Published in final edited form as: Cell. 2023 Mar 30;186(7):1493–1511.e40. doi: 10.1016/j.cell.2023.02.018

Figure 7. Aspects of Application 3: Deep-learning Model Predicting AS Activity from Nucleotide Sequence.

Figure 7.

(For all sub-panels, details are in Figure S7, Data S32, and STAR MethodsTransformer Model” Section.)

(A) Schematic of the sequence-based predictive model. A transformer model was trained on the flanking regions (128 bp) of accessible SNVs to predict whether or not they are AS. The attention score (magenta lines) reflects the weights the model attaches to different nucleotide positions in the input sequences.

(B) Average performance of models predicting AS activity.
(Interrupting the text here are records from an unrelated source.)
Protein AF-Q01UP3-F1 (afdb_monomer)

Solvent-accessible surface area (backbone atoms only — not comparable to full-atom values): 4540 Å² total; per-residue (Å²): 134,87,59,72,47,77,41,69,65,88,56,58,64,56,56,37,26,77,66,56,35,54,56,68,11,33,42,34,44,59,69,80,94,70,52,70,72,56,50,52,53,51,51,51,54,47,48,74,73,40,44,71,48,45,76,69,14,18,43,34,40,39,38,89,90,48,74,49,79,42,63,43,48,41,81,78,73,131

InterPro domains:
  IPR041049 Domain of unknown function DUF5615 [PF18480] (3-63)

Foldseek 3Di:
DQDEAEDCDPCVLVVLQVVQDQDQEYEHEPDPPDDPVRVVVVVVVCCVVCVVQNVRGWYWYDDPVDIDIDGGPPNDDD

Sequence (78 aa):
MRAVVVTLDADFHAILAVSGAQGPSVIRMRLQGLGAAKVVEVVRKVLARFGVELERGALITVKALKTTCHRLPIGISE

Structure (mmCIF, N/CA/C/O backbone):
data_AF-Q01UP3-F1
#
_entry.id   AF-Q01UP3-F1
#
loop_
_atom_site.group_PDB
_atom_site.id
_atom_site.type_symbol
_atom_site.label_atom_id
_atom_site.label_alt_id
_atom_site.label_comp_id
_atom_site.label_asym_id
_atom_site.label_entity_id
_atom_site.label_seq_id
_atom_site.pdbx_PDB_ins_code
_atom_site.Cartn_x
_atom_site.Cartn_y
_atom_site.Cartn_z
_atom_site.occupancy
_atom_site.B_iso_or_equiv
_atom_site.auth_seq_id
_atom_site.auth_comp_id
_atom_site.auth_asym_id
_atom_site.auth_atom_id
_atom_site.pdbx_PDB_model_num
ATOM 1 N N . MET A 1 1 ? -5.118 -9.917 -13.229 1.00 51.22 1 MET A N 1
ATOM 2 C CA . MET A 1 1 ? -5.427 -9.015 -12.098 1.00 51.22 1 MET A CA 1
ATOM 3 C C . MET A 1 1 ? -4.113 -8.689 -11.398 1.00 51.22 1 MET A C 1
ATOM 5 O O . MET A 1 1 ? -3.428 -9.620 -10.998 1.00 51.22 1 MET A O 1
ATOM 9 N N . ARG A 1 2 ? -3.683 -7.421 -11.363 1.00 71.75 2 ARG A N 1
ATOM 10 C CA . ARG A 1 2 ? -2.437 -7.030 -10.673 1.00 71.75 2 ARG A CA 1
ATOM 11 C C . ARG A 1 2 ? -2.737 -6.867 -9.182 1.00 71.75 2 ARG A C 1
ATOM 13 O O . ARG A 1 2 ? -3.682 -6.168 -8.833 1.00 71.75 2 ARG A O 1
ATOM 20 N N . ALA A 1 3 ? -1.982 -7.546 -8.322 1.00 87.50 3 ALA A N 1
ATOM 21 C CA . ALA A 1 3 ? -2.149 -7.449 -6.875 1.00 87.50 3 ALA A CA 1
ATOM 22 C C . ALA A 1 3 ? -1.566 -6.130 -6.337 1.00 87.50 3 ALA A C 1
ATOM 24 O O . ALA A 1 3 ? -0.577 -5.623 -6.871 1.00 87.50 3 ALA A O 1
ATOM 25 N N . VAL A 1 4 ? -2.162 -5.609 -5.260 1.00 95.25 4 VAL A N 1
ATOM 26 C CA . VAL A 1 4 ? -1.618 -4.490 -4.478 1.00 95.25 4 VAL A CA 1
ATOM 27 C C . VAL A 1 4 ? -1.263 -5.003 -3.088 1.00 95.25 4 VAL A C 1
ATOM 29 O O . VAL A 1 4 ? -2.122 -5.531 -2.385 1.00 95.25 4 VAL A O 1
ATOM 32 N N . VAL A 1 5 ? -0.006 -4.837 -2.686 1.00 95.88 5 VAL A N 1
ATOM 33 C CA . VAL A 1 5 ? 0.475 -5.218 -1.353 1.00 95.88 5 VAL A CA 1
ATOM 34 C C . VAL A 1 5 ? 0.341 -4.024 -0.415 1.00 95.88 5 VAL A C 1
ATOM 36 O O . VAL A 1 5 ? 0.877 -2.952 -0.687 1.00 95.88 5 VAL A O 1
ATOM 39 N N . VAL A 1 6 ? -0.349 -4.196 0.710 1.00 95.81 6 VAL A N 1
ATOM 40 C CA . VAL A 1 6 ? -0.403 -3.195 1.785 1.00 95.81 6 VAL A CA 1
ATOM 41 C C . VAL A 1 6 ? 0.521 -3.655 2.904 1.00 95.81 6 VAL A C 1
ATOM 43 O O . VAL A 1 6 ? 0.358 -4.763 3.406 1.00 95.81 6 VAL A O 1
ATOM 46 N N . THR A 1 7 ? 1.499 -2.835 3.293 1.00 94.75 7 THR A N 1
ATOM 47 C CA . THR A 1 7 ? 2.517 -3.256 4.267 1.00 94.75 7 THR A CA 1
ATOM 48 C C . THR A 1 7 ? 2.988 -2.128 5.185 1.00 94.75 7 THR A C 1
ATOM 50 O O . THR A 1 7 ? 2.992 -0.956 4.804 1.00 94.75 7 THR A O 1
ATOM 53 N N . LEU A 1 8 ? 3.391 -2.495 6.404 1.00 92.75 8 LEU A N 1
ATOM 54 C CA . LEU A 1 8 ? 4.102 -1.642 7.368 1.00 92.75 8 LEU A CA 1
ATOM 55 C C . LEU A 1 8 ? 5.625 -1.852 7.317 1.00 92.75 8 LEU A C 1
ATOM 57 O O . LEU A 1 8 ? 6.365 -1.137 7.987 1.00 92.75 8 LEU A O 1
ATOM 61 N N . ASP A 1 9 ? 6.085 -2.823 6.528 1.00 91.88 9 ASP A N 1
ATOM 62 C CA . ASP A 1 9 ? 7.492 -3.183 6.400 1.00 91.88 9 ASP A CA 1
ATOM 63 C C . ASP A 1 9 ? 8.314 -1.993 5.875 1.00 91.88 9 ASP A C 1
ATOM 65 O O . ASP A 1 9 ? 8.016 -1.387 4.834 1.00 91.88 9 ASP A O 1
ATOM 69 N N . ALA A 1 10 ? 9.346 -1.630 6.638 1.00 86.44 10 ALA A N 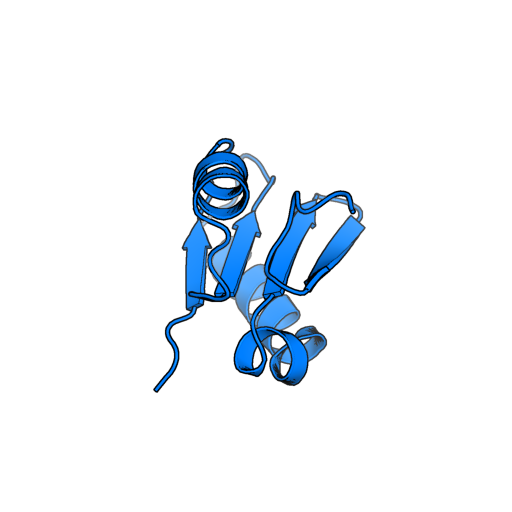1
ATOM 70 C CA . ALA A 1 10 ? 10.216 -0.514 6.324 1.00 86.44 10 ALA A CA 1
ATOM 71 C C . ALA A 1 10 ? 11.093 -0.785 5.098 1.00 86.44 10 ALA A C 1
ATOM 73 O O . ALA A 1 10 ? 11.361 0.188 4.385 1.00 86.44 10 ALA A O 1
ATOM 74 N N . ASP A 1 11 ? 11.417 -2.052 4.820 1.00 89.06 11 ASP A N 1
ATOM 75 C CA . ASP A 1 11 ? 12.474 -2.511 3.914 1.00 89.06 11 ASP A CA 1
ATOM 76 C C . ASP A 1 11 ? 11.938 -3.115 2.607 1.00 89.06 11 ASP A C 1
ATOM 78 O O . ASP A 1 11 ? 12.689 -3.282 1.647 1.00 89.06 11 ASP A O 1
ATOM 82 N N . PHE A 1 12 ? 10.623 -3.336 2.485 1.00 89.81 12 PHE A N 1
ATOM 83 C CA . PHE A 1 12 ? 10.008 -3.875 1.257 1.00 89.81 12 PHE A CA 1
ATOM 84 C C . PHE A 1 12 ? 10.389 -3.096 -0.020 1.00 89.81 12 PHE A C 1
ATOM 86 O O . PHE A 1 12 ? 10.563 -3.664 -1.097 1.00 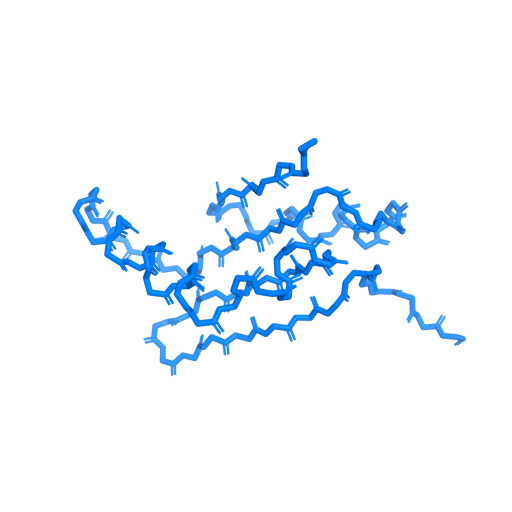89.81 12 PHE A O 1
ATOM 93 N N . HIS A 1 13 ? 10.554 -1.772 0.082 1.00 89.44 13 HIS A N 1
ATOM 94 C CA . HIS A 1 13 ? 10.977 -0.954 -1.062 1.00 89.44 13 HIS A CA 1
ATOM 95 C C . HIS A 1 13 ? 12.405 -1.258 -1.534 1.00 89.44 13 HIS A C 1
ATOM 97 O O . HIS A 1 13 ? 12.696 -1.036 -2.705 1.00 89.44 13 HIS A O 1
ATOM 103 N N . ALA A 1 14 ? 13.292 -1.721 -0.649 1.00 91.56 14 ALA A N 1
ATOM 104 C CA . ALA A 1 14 ? 14.653 -2.090 -1.014 1.00 91.56 14 ALA A CA 1
ATOM 105 C C . ALA A 1 14 ? 14.638 -3.356 -1.876 1.00 91.56 14 ALA A C 1
ATOM 107 O O . ALA A 1 14 ? 15.297 -3.394 -2.910 1.00 91.56 14 ALA A O 1
ATOM 108 N N . ILE A 1 15 ? 13.794 -4.333 -1.525 1.00 91.75 15 ILE A N 1
ATOM 109 C CA . ILE A 1 15 ? 13.569 -5.538 -2.337 1.00 91.75 15 ILE A CA 1
ATOM 110 C C . ILE A 1 15 ? 13.052 -5.155 -3.731 1.00 91.75 15 ILE A C 1
ATOM 112 O O . ILE A 1 15 ? 13.575 -5.629 -4.739 1.00 91.75 15 ILE A O 1
ATOM 116 N N . LEU A 1 16 ? 12.063 -4.256 -3.812 1.00 91.75 16 LEU A N 1
ATOM 117 C CA . LEU A 1 16 ? 11.556 -3.757 -5.098 1.00 91.75 16 LEU A CA 1
ATOM 118 C C . LEU A 1 16 ? 12.628 -3.040 -5.925 1.00 91.75 16 LEU A C 1
ATOM 120 O O . LEU A 1 16 ? 12.677 -3.221 -7.138 1.00 91.75 16 LEU A O 1
ATOM 124 N N . ALA A 1 17 ? 13.471 -2.235 -5.276 1.00 92.31 17 ALA A N 1
ATOM 125 C CA . ALA A 1 17 ? 14.525 -1.499 -5.957 1.00 92.31 17 ALA A CA 1
ATOM 126 C C . ALA A 1 17 ? 15.602 -2.433 -6.519 1.00 92.31 17 ALA A C 1
ATOM 128 O O . ALA A 1 17 ? 15.922 -2.364 -7.700 1.00 92.31 17 ALA A O 1
ATOM 129 N N . VAL A 1 18 ? 16.106 -3.356 -5.695 1.00 93.38 18 VAL A N 1
ATOM 130 C CA . VAL A 1 18 ? 17.144 -4.320 -6.094 1.00 93.38 18 VAL A CA 1
ATOM 131 C C . VAL A 1 18 ? 16.640 -5.275 -7.177 1.00 93.38 18 VAL A C 1
ATOM 133 O O . VAL A 1 18 ? 17.395 -5.651 -8.066 1.00 93.38 18 VAL A O 1
ATOM 136 N N . SER A 1 19 ? 15.361 -5.655 -7.133 1.00 92.12 19 SER A N 1
ATOM 137 C CA . SER A 1 19 ? 14.770 -6.552 -8.135 1.00 92.12 19 SER A CA 1
ATOM 138 C C . SER A 1 19 ? 14.419 -5.876 -9.463 1.00 92.12 19 SER A C 1
ATOM 140 O O . SER A 1 19 ? 14.109 -6.579 -10.422 1.00 92.12 19 SER A O 1
ATOM 142 N N . GLY A 1 20 ? 14.402 -4.538 -9.536 1.00 91.31 20 GLY A N 1
ATOM 143 C CA . GLY A 1 20 ? 13.919 -3.817 -10.719 1.00 91.31 20 GLY A CA 1
ATOM 144 C C . GLY A 1 20 ? 12.457 -4.138 -11.065 1.00 91.31 20 GLY A C 1
ATOM 145 O O . GLY A 1 20 ? 12.040 -4.022 -12.219 1.00 91.31 20 GLY A O 1
ATOM 146 N N . ALA A 1 21 ? 11.665 -4.576 -10.083 1.00 91.56 21 ALA A N 1
ATOM 147 C CA . ALA A 1 21 ? 10.327 -5.086 -10.333 1.00 91.56 21 ALA A CA 1
ATOM 148 C C . ALA A 1 21 ? 9.349 -3.965 -10.728 1.00 91.56 21 ALA A C 1
ATOM 150 O O . ALA A 1 21 ? 9.251 -2.930 -10.070 1.00 91.56 21 ALA A O 1
ATOM 151 N N . GLN A 1 22 ? 8.555 -4.207 -11.776 1.00 91.94 22 GLN A N 1
ATOM 152 C CA . GLN A 1 22 ? 7.455 -3.323 -12.201 1.00 91.94 22 GLN A CA 1
ATOM 153 C C . GLN A 1 22 ? 6.158 -3.548 -11.399 1.00 91.94 22 GLN A C 1
ATOM 155 O O . GLN A 1 22 ? 5.171 -2.833 -11.567 1.00 91.94 22 GLN A O 1
ATOM 160 N N . GLY A 1 23 ? 6.142 -4.562 -10.536 1.00 90.56 23 GLY A N 1
ATOM 161 C CA . GLY A 1 23 ? 5.027 -4.896 -9.666 1.00 90.56 23 GLY A CA 1
ATOM 162 C C . GLY A 1 23 ? 5.408 -5.985 -8.654 1.00 90.56 23 GLY A C 1
ATOM 163 O O . GLY A 1 23 ? 6.475 -6.581 -8.784 1.00 90.56 23 GLY A O 1
ATOM 164 N N . PRO A 1 24 ? 4.543 -6.276 -7.668 1.00 93.56 24 PRO A N 1
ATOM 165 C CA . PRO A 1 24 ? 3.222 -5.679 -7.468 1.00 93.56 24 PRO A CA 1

As a reference, the CTCF model was compared to simple logistic regression models with the only information being (1) CTCF-motifs overlapping the SNV or (2) CTCF-motifs in a neighborhood around the SNV. For the H3K27ac model, the prediction was also validated against external data from Roadmap.
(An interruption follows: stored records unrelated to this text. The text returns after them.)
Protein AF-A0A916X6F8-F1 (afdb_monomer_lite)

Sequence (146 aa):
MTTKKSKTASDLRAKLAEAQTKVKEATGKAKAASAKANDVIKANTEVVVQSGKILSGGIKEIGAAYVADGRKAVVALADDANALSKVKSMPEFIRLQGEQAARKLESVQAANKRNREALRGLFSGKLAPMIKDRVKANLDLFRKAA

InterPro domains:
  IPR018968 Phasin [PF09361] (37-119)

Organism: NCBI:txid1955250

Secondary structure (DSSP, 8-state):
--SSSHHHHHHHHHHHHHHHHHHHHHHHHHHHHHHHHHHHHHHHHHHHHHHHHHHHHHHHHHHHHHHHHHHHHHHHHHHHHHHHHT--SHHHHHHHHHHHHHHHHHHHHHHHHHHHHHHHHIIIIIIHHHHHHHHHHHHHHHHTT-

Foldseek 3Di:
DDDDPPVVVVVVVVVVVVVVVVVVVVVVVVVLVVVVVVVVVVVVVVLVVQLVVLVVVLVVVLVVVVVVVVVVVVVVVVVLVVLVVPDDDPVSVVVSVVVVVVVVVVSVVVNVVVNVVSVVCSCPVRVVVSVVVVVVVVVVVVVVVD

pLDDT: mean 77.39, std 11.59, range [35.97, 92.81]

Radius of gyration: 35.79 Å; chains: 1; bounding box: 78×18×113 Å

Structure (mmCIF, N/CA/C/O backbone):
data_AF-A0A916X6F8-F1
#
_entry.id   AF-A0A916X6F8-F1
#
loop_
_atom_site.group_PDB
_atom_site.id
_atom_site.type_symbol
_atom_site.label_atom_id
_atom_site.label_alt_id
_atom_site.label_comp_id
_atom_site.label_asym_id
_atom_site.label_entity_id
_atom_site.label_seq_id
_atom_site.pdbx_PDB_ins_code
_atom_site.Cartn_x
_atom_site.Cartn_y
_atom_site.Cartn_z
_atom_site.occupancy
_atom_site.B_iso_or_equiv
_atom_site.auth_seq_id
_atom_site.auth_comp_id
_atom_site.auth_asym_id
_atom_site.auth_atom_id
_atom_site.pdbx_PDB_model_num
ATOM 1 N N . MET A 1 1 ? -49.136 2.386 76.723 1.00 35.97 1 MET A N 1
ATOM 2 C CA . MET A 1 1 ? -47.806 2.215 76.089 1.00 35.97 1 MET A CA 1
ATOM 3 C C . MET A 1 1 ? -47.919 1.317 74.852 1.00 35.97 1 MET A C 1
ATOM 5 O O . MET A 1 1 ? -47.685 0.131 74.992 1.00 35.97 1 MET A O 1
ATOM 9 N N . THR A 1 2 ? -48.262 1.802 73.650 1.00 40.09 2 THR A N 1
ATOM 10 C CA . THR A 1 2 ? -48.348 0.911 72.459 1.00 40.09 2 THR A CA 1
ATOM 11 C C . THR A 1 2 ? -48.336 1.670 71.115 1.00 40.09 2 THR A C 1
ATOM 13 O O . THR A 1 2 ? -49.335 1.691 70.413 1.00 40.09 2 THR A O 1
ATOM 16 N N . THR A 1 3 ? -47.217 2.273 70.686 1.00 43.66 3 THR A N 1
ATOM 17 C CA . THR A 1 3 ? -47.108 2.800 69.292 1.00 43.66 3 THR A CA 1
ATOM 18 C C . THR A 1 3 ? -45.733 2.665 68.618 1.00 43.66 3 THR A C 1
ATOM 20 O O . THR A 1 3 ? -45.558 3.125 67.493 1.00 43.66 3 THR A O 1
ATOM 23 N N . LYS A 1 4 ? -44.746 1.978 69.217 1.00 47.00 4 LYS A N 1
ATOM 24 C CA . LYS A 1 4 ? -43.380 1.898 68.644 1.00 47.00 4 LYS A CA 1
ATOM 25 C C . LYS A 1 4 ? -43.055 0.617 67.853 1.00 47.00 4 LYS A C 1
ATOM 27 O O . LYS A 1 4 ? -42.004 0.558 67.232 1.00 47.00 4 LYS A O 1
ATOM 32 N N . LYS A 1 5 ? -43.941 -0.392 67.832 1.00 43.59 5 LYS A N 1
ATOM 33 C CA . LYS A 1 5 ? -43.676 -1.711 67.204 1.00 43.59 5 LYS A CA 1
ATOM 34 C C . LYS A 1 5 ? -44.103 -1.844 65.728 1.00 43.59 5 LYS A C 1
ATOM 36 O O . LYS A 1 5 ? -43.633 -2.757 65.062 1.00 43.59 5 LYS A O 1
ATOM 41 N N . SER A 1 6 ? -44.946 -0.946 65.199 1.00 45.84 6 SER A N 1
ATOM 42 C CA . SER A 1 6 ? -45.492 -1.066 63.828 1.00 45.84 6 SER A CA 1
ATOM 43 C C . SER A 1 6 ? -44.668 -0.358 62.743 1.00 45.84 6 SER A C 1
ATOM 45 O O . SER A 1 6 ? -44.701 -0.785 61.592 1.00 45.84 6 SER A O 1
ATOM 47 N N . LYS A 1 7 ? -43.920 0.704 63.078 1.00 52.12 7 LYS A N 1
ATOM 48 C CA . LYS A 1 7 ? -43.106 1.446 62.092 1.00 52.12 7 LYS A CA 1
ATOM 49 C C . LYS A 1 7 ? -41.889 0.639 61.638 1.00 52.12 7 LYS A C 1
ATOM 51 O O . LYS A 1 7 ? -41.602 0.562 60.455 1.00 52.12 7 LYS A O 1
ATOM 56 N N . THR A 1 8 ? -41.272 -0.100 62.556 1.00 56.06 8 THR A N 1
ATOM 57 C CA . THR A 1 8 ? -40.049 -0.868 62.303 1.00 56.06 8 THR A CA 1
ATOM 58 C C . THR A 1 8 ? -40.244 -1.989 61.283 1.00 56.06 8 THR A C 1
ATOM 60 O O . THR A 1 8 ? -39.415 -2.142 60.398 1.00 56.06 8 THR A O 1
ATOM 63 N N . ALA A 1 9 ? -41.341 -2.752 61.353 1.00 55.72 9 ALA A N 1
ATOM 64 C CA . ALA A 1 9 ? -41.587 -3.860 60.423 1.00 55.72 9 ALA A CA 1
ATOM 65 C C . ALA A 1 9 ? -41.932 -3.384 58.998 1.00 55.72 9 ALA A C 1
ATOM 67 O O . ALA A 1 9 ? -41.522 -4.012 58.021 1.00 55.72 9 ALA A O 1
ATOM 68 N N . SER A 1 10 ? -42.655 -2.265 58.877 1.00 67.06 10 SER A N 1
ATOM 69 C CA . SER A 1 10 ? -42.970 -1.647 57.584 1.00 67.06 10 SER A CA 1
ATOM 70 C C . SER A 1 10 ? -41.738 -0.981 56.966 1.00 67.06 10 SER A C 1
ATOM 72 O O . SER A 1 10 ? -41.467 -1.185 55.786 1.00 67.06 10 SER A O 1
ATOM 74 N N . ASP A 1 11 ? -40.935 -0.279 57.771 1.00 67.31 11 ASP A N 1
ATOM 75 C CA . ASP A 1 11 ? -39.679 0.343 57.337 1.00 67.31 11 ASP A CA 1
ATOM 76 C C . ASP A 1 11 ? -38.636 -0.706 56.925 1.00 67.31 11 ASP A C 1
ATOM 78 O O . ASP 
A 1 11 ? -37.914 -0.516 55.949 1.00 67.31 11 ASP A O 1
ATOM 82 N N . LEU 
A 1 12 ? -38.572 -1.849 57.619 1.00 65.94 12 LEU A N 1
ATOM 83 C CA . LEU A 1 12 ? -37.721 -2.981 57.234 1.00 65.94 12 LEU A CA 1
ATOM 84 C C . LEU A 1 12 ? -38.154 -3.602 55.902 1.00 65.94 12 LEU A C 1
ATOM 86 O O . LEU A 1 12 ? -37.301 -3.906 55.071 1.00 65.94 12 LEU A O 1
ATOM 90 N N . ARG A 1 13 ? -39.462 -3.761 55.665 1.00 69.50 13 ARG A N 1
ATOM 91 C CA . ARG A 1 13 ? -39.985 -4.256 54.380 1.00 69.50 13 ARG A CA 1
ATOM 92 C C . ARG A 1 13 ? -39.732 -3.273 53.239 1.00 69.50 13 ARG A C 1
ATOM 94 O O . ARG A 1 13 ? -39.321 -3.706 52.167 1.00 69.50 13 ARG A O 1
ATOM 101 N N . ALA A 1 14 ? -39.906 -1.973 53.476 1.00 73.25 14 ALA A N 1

(C) Performance of a tissue-specific model for CTCF. Adding epigenomic features only marginally improved the performance over just sequence features.

(D) Attention patterns learned by the model. Those in the flanking regions of a selected CTCF AS SNV (magenta) show strong consistency with motif enrichment (gray). The central peak surrounding the SNV contains a CTCF motif, highlighted in red.

(E) Average attention pattern of sequence-based models for various assays.

(F) Motif enrichment surrounding the AS CTCF SNV agrees with the average attention pattern in E.